As it happened, Simon needn’t have been worried about being disturbed by my 3:50am alarm. The late arrival of a man called Richard meant we had a full house on the sleeping platform that night. It also meant that Simon and I bailed on the bothy around midnight and slept in bivvy bags under the stars, because Richard was a quite spectacular snorer.
I woke to cool morning light and the sound of the river. I stretched luxuriously on my camping mat and then checked my watch. I remember this vividly: it was 5:06am. Somehow, I had overslept by more than an hour. I bolted out of my bivvy bag – which is quite hard to do – and ran across the grass back to the bothy, scrunching up my bedding into the smallest possible ball as I went. Taking, I admit, not too much trouble to keep the noise down for Snorey Richard’s sake, I rammed the sleeping gear into my bag and shoved my feet into my boots, still wearing my merino base layers, which serve as pyjamas, and my fluffy sleeping socks. The part of my brain which wasn’t panicking about being late registered that my bag was full of scattered porridge oats and coffee powder; the fabled mouse must have found my breakfast. I hoped that the mouse wasn’t still in the bag**, but I was in too much of a frenzy to check. I sped up the steep slope to the footpath on all fours and then half-trotted, half-ran along the track to the car.
It was 8:20am when I strolled, I like to think confidently, across the work site to my office. I was 20 minutes late and still wearing my merino pyjamas. The window of our office looks right out over the path but, if anyone was unlucky enough to see me in my distinctly post-night-in-the-hills state, they didn’t mention it. I showered and made myself look like a normal human again as quickly as I could, and slipped up to my desk just before 9am, relatively unnoticed, with all the dignity I could muster and clutching a sausage sandwich.

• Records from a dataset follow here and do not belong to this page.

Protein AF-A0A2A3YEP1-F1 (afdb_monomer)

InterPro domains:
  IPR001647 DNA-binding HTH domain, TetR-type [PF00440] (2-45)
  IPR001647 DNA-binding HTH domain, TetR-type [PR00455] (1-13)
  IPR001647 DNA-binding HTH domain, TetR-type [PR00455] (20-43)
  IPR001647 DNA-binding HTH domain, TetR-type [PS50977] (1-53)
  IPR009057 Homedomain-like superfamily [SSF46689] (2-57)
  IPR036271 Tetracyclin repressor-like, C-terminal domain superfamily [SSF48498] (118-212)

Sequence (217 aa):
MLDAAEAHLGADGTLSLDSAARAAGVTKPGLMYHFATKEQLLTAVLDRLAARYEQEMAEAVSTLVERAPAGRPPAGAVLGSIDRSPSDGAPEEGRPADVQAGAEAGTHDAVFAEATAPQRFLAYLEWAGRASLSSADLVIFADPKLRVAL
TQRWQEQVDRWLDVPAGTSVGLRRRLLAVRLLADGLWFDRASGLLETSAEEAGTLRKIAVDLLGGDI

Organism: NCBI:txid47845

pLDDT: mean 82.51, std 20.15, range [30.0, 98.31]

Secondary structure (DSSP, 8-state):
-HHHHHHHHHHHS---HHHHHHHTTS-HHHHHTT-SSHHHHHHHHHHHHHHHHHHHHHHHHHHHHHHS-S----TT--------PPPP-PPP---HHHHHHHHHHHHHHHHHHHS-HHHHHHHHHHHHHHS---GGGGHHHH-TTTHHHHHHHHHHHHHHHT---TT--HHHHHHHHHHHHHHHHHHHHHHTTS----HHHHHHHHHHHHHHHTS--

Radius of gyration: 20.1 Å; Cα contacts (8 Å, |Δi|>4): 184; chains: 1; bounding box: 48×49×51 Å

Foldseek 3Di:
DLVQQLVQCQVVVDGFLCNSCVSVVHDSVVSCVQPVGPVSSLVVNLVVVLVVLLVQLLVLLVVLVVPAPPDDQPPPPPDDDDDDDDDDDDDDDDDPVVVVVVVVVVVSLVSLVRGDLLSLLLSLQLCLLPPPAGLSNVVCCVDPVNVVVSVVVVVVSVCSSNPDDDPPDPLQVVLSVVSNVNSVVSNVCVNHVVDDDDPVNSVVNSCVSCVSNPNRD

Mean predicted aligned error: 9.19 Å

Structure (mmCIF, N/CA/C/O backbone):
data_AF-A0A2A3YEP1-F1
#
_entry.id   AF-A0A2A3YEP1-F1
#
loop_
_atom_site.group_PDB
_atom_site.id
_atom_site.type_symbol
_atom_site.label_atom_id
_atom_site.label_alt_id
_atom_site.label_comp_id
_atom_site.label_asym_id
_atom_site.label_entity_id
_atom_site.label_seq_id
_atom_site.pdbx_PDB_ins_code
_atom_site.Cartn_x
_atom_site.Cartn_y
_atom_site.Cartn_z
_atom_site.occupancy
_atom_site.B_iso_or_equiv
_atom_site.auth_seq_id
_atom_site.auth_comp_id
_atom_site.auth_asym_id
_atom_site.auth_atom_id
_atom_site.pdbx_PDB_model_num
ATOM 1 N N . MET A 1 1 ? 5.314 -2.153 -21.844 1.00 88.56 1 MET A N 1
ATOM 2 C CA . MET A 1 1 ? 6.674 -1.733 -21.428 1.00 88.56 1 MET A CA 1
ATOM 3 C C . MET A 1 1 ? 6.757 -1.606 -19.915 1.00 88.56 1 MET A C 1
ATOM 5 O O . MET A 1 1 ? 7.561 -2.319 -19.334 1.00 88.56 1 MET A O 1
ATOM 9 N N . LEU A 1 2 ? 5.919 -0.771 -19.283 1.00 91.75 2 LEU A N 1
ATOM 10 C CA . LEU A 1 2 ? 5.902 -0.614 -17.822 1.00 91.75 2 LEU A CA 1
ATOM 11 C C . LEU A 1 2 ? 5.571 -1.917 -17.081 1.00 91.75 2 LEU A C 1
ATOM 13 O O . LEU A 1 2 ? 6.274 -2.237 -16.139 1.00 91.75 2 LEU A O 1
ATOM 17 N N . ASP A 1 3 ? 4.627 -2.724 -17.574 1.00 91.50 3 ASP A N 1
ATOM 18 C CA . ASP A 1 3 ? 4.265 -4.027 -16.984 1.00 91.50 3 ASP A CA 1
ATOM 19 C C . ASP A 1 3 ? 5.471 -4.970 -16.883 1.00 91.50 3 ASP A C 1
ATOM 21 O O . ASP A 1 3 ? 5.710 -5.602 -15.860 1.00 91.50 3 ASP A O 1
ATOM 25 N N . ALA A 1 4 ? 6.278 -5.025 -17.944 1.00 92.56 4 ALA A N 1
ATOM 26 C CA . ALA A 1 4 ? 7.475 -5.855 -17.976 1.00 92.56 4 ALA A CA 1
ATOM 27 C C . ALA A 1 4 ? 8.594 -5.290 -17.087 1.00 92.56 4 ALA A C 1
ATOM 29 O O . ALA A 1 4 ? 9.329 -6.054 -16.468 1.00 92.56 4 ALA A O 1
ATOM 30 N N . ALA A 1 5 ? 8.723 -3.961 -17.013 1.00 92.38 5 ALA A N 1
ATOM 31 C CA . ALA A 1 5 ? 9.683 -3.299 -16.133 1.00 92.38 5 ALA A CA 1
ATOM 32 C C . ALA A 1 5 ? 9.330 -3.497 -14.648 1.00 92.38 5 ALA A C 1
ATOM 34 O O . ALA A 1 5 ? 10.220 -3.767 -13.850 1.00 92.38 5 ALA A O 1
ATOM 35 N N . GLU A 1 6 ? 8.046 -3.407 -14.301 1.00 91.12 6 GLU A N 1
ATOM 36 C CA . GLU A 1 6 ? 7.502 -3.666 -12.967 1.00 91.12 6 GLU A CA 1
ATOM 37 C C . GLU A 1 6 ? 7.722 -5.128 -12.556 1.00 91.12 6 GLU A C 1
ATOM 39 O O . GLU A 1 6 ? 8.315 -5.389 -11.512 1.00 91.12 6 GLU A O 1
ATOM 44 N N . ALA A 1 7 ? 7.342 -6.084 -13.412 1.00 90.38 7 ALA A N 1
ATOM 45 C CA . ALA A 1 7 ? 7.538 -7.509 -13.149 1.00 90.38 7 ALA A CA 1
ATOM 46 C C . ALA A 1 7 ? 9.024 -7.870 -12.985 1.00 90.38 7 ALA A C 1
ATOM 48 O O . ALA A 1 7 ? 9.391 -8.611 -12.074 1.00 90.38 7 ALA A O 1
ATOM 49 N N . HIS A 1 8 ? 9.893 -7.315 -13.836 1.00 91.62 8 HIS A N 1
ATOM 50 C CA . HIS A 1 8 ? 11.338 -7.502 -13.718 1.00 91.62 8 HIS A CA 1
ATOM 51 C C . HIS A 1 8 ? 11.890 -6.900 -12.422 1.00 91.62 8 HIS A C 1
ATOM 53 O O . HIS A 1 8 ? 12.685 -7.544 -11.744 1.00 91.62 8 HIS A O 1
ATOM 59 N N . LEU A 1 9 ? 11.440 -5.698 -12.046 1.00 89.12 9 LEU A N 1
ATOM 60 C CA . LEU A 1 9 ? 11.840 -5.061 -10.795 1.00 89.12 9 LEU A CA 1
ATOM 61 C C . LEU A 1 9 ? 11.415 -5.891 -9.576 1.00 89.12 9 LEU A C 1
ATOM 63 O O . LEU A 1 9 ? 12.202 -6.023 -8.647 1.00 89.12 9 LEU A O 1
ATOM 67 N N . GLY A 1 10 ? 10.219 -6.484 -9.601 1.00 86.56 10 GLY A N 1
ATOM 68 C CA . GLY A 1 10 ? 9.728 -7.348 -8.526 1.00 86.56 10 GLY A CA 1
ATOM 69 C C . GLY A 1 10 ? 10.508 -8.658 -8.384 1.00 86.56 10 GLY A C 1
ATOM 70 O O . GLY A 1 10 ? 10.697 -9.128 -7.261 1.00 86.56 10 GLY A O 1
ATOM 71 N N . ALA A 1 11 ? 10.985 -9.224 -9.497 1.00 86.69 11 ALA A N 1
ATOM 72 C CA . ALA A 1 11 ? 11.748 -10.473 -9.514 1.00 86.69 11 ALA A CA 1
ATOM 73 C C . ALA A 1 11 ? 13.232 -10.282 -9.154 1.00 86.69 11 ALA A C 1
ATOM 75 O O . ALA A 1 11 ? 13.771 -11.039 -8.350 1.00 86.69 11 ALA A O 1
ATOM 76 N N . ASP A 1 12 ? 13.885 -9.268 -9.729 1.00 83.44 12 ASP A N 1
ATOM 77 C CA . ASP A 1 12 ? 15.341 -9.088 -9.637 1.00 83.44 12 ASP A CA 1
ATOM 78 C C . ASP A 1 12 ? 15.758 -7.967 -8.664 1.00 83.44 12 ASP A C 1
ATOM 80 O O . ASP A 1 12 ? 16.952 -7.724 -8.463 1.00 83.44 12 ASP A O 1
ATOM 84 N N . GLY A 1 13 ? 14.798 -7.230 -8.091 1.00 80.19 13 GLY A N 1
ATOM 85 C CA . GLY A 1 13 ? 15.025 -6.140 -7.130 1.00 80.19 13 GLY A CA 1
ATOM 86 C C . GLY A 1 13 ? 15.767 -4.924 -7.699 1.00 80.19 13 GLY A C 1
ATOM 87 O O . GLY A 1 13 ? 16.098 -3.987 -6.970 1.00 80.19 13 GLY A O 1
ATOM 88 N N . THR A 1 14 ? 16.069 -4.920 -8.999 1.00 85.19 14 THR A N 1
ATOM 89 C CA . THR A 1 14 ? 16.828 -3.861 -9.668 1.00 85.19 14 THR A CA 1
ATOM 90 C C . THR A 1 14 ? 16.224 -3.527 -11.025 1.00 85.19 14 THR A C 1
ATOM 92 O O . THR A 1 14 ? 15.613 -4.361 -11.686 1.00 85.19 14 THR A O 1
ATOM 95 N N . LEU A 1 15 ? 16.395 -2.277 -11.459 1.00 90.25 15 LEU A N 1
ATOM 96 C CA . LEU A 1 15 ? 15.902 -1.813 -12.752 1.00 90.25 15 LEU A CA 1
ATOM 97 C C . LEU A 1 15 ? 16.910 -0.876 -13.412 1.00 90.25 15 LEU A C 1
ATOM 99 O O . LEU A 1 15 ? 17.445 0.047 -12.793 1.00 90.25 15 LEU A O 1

I’ll be straight with you: I was mainlining coffee for most of that Wednesday. I looked about as tired as I felt, and I felt bad for leaving Phil alone at home (he’d declined to join because the drive back to work would have been an hour longer for him than mine was for me). But I was also happy. Hours ago, I’d been lying under layers of stars, and watched shooting stars over the mountains. I’d been chatting to a complete stranger who lived in a camper van and was on his way to hedgehog-sit for a friend. I’d had the glorious relaxation of being off-grid. Sure, it was only for a few hours. And not even I am bonkers enough to attempt to drive over 100 miles and hike for an hour to get to a bed every night of the week. But for one night that week, I could say with absolute certainty that I had made the most of my 16 hours in between leaving work one day and arriving the next.
Adventure is the perfect antidote to the desk.
*I’ve only restricted it to the MBA bothies because it’s easy to find their locations online. If you know of any other ones that are good for a visit, please let me know in the comments!
A note on bothies:
The carbon monoxide alarm I ‘tested’ (read: set off by not leaving the door open wide enough) isn’t a fascinating period feature of the bothy. It was installed by the volunteers who maintain these shelters for everybody’s use.
This, like many other bothies across the UK, is maintained by the Mountain Bothies Association. The MBA and their volunteers do fantastic work to keep bothies open and free to use. If you’re thinking of visiting a bothy, please check out the guidelines for using a bothy first, and donate to the MBA if you are able.